MythosDreamLab said:


> I'd like to add my 2-cents, which is probably only like 1-cent, since it is not based on any real world testing, I'm addressing human nature.
> 
> Ever go to Best Buy or other store to compare televisions? They have dozens of TV's lined up and yeah the ones (OLEDs) that cost the most are typically the BEST!
> Yet, assuming you don't buy the most expensive TV, once you take it home, you are no longer comparing it to any other TV's and it becomes the BEST in your home!
> ...


I get what you are saying, but you are using a product that is MUCH more complex than a basic sound deadening product as your example. There are a metric ass load of reasons to chose one car or one tv over another. FOr CLD, it literally just comes down to price, performance, and sometimes weight. Performance can be broken down into two categories if needed.. Resonance control, and heat resistance (how much heat it can take before melting off).
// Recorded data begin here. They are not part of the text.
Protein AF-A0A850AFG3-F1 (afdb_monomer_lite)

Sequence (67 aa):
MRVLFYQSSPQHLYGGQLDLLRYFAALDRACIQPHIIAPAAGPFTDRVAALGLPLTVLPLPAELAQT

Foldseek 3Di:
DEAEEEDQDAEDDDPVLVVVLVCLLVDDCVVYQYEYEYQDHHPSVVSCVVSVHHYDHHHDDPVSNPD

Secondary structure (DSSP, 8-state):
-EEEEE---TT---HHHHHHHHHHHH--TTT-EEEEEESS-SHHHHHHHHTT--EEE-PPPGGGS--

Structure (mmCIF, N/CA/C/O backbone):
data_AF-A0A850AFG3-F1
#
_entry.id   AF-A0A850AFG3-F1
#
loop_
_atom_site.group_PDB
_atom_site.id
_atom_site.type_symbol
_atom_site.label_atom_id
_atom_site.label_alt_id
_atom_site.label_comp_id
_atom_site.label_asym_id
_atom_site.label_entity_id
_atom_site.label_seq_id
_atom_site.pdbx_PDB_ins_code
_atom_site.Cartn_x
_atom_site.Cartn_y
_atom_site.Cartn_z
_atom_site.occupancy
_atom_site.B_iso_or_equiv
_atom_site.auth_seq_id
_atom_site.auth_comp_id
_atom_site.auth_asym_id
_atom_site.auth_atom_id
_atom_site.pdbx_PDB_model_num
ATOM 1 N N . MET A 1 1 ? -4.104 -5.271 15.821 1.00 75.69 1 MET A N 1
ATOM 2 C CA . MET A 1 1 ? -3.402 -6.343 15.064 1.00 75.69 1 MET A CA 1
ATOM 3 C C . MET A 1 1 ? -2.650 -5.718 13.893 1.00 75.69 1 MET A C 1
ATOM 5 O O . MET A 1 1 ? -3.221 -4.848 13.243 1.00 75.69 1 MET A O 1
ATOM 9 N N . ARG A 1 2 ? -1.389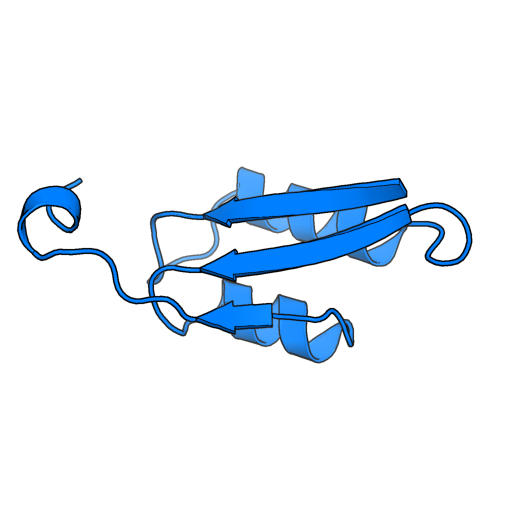 -6.100 13.638 1.00 82.06 2 ARG A N 1
ATOM 10 C CA . ARG A 1 2 ? -0.600 -5.583 12.498 1.00 82.06 2 ARG A CA 1
ATOM 11 C C . ARG A 1 2 ? -0.671 -6.588 11.354 1.00 82.06 2 ARG A C 1
ATOM 13 O O . ARG A 1 2 ? -0.416 -7.766 11.581 1.00 82.06 2 ARG A O 1
ATOM 20 N N . VAL A 1 3 ? -1.047 -6.130 10.165 1.00 81.19 3 VAL A N 1
ATOM 21 C CA . VAL A 1 3 ? -1.242 -6.991 8.988 1.00 81.19 3 VAL A CA 1
ATOM 22 C C . VAL A 1 3 ? -0.369 -6.481 7.855 1.00 81.19 3 VAL A C 1
ATOM 24 O O . VAL A 1 3 ? -0.346 -5.281 7.587 1.00 81.19 3 VAL A O 1
ATOM 27 N N . LEU A 1 4 ? 0.347 -7.394 7.209 1.00 84.25 4 LEU A N 1
ATOM 28 C CA . LEU A 1 4 ? 1.232 -7.091 6.096 1.00 84.25 4 LEU A CA 1
ATOM 29 C C . LEU A 1 4 ? 0.579 -7.522 4.786 1.00 84.25 4 LEU A C 1
ATOM 31 O O . LEU A 1 4 ? 0.147 -8.667 4.663 1.00 84.25 4 LEU A O 1
ATOM 35 N N . PHE A 1 5 ? 0.547 -6.619 3.811 1.00 80.94 5 PHE A N 1
ATOM 36 C CA . PHE A 1 5 ? 0.087 -6.924 2.459 1.00 80.94 5 PHE A CA 1
ATOM 37 C C . PHE A 1 5 ? 1.223 -6.730 1.466 1.00 80.94 5 PHE A C 1
ATOM 39 O O . PHE A 1 5 ? 1.943 -5.734 1.531 1.00 80.94 5 PHE A O 1
ATOM 46 N N . TYR A 1 6 ? 1.345 -7.681 0.546 1.00 81.56 6 TYR A N 1
ATOM 47 C CA . TYR A 1 6 ? 2.336 -7.686 -0.519 1.00 81.56 6 TYR A CA 1
ATOM 48 C C . TYR A 1 6 ? 1.648 -7.720 -1.883 1.00 81.56 6 TYR A C 1
ATOM 50 O O . TYR A 1 6 ? 0.589 -8.325 -2.051 1.00 81.56 6 TYR A O 1
ATOM 58 N N . GLN A 1 7 ? 2.264 -7.068 -2.858 1.00 78.06 7 GLN A N 1
ATOM 59 C CA . GLN A 1 7 ? 1.768 -6.924 -4.218 1.00 78.06 7 GLN A CA 1
ATOM 60 C C . GLN A 1 7 ? 2.947 -7.116 -5.180 1.00 78.06 7 GLN A C 1
ATOM 62 O O . GLN A 1 7 ? 4.033 -6.697 -4.838 1.00 78.06 7 GLN A O 1
ATOM 67 N N . SER A 1 8 ? 2.784 -7.754 -6.345 1.00 71.06 8 SER A N 1
ATOM 68 C CA . SER A 1 8 ? 3.927 -8.139 -7.206 1.00 71.06 8 SER A CA 1
ATOM 69 C C . SER A 1 8 ? 4.025 -7.428 -8.566 1.00 71.06 8 SER A C 1
ATOM 71 O O . SER A 1 8 ? 5.098 -7.418 -9.153 1.00 71.06 8 SER A O 1
ATOM 73 N N . SER A 1 9 ? 2.953 -6.813 -9.081 1.00 75.25 9 SER A N 1
ATOM 74 C CA . SER A 1 9 ? 2.895 -6.248 -10.448 1.00 75.25 9 SER A CA 1
ATOM 75 C C . SER A 1 9 ? 2.704 -4.717 -10.481 1.00 75.25 9 SER A C 1
ATOM 77 O O . SER A 1 9 ? 1.574 -4.226 -10.408 1.00 75.25 9 SER A O 1
ATOM 79 N N . PRO A 1 10 ? 3.777 -3.915 -10.542 1.00 71.00 10 PRO A N 1
ATOM 80 C CA . PRO A 1 10 ? 3.719 -2.480 -10.237 1.00 71.00 10 PRO A CA 1
ATOM 81 C C . PRO A 1 10 ? 3.066 -1.608 -11.321 1.00 71.00 10 PRO A C 1
ATOM 83 O O . PRO A 1 10 ? 2.719 -0.463 -11.052 1.00 71.00 10 PRO A O 1
ATOM 86 N N . GLN A 1 11 ? 2.902 -2.124 -12.540 1.00 76.88 11 GLN A N 1
ATOM 87 C CA . GLN A 1 11 ? 2.605 -1.295 -13.715 1.00 76.88 11 GLN A CA 1
ATOM 88 C C . GLN A 1 11 ? 1.110 -1.010 -13.919 1.00 76.88 11 GLN A C 1
ATOM 90 O O . GLN A 1 11 ? 0.760 0.011 -14.504 1.00 76.88 11 GLN A O 1
ATOM 95 N N . HIS A 1 12 ? 0.221 -1.876 -13.425 1.00 78.75 12 HIS A N 1
ATOM 96 C CA . HIS A 1 12 ? -1.220 -1.763 -13.658 1.00 78.75 12 HIS A CA 1
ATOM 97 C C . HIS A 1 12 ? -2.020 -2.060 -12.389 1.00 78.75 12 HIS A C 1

Considering that, most products can handle heat just fine, so for this lets focus on resonance control and price since weight is usually not an issue. In the tests posted before, you can see the different frequency response and waterfall graphs showing the decay and damping that the CLD has on the metal panel. This is easily read, and easily quantified. All you have to do is take that, convert db difference to energy absorption, and then compare that to price. So lets say 1 square foot of brand 1 has a 9 db reduction on a particular panel and is $4 per square foot. Not lets also say brand 2 is $8 per square foot and has 15db reduction on the same panel. That *VERY *easy to identify which is actually the better value. Brand 1 is half the cost, but brand 2 has *FOUR TIMES* the performance as far as resonance control goes. Going dollar for dollar of brand 1 vs brand 2, brand 2 is going to get you twice the performance per dollar spent in the end. But not only are you getting twice the performance, you only need to install half the product, which means HALF the labor time. No brainer.


----------



## Coolhand20th (Aug 13, 2020)

Curious Skizer if Chris is thinking about testing Apex Car Audios (formerly CAB but under new ownership & working with Sundown) their new Sound Deadener they sell for 90 bucks. Link below, looks like it is just the 70 MIL version of the Sundown stuff that is 90 MIL









CAB 11-44 Butyl Deadener


Audio Apex offers a wide range of car audio speakers, subwoofers, amplifier and much more. Formerly Car Audio Bargain, Audio Apex strives on offering high quality mobile electronics and first class customer service, to make us your 1 stop shop for all things car audio.




caraudiobargain.com


----------



## SkizeR (Apr 19, 2011)

Coolhand20th said:


> Curious Skizer if Chris is thinking about testing Apex Car Audios (formerly CAB but under new ownership & working with Sundown) their new Sound Deadener they sell for 90 bucks. Link below, looks like it is just the 70 MIL version of the Sundown stuff that is 90 MIL
> 
> 
> 
> ...


no idea. To be completely honest, Chris is taking FOREVER to do his testing, which is okay i guess since he is not getting paid for this. It just sucks to wait for results. He started planning this over 18 months ago and he just recently did his first comparison test between the previous winner, SDS, and ResoNix Squares.


----------



## ocuriel (Oct 7, 2005)

SkizeR said:


> my buddies at the local ford dealership are wondering what reliable fords you are talking about lol


Haha so true. Cracked blocks, noisy actuators, failed clutches, and the list just goes on and on......GM and Chrysler....same junk


----------



## SkizeR (Apr 19, 2011)

ocuriel said:


> Haha so true. Cracked blocks, noisy actuators, failed clutches, and the list just goes on and in......GM and Chrysler....same junk


And the interiors... You couldn't pay me to drive an American car

Sent from my SM-G975U using Tapatalk


----------



## trunks9_us (Oct 25, 2007)

Someone want to explain to me why people on that fb group are still deadening the entire door if only 30 - 40% coverage is needed?


----------



## lithium (Oct 29, 2008)

trunks9_us said:


> Someone want to explain to me why people on that fb group are still deadening the entire door if only 30 - 40% coverage is needed?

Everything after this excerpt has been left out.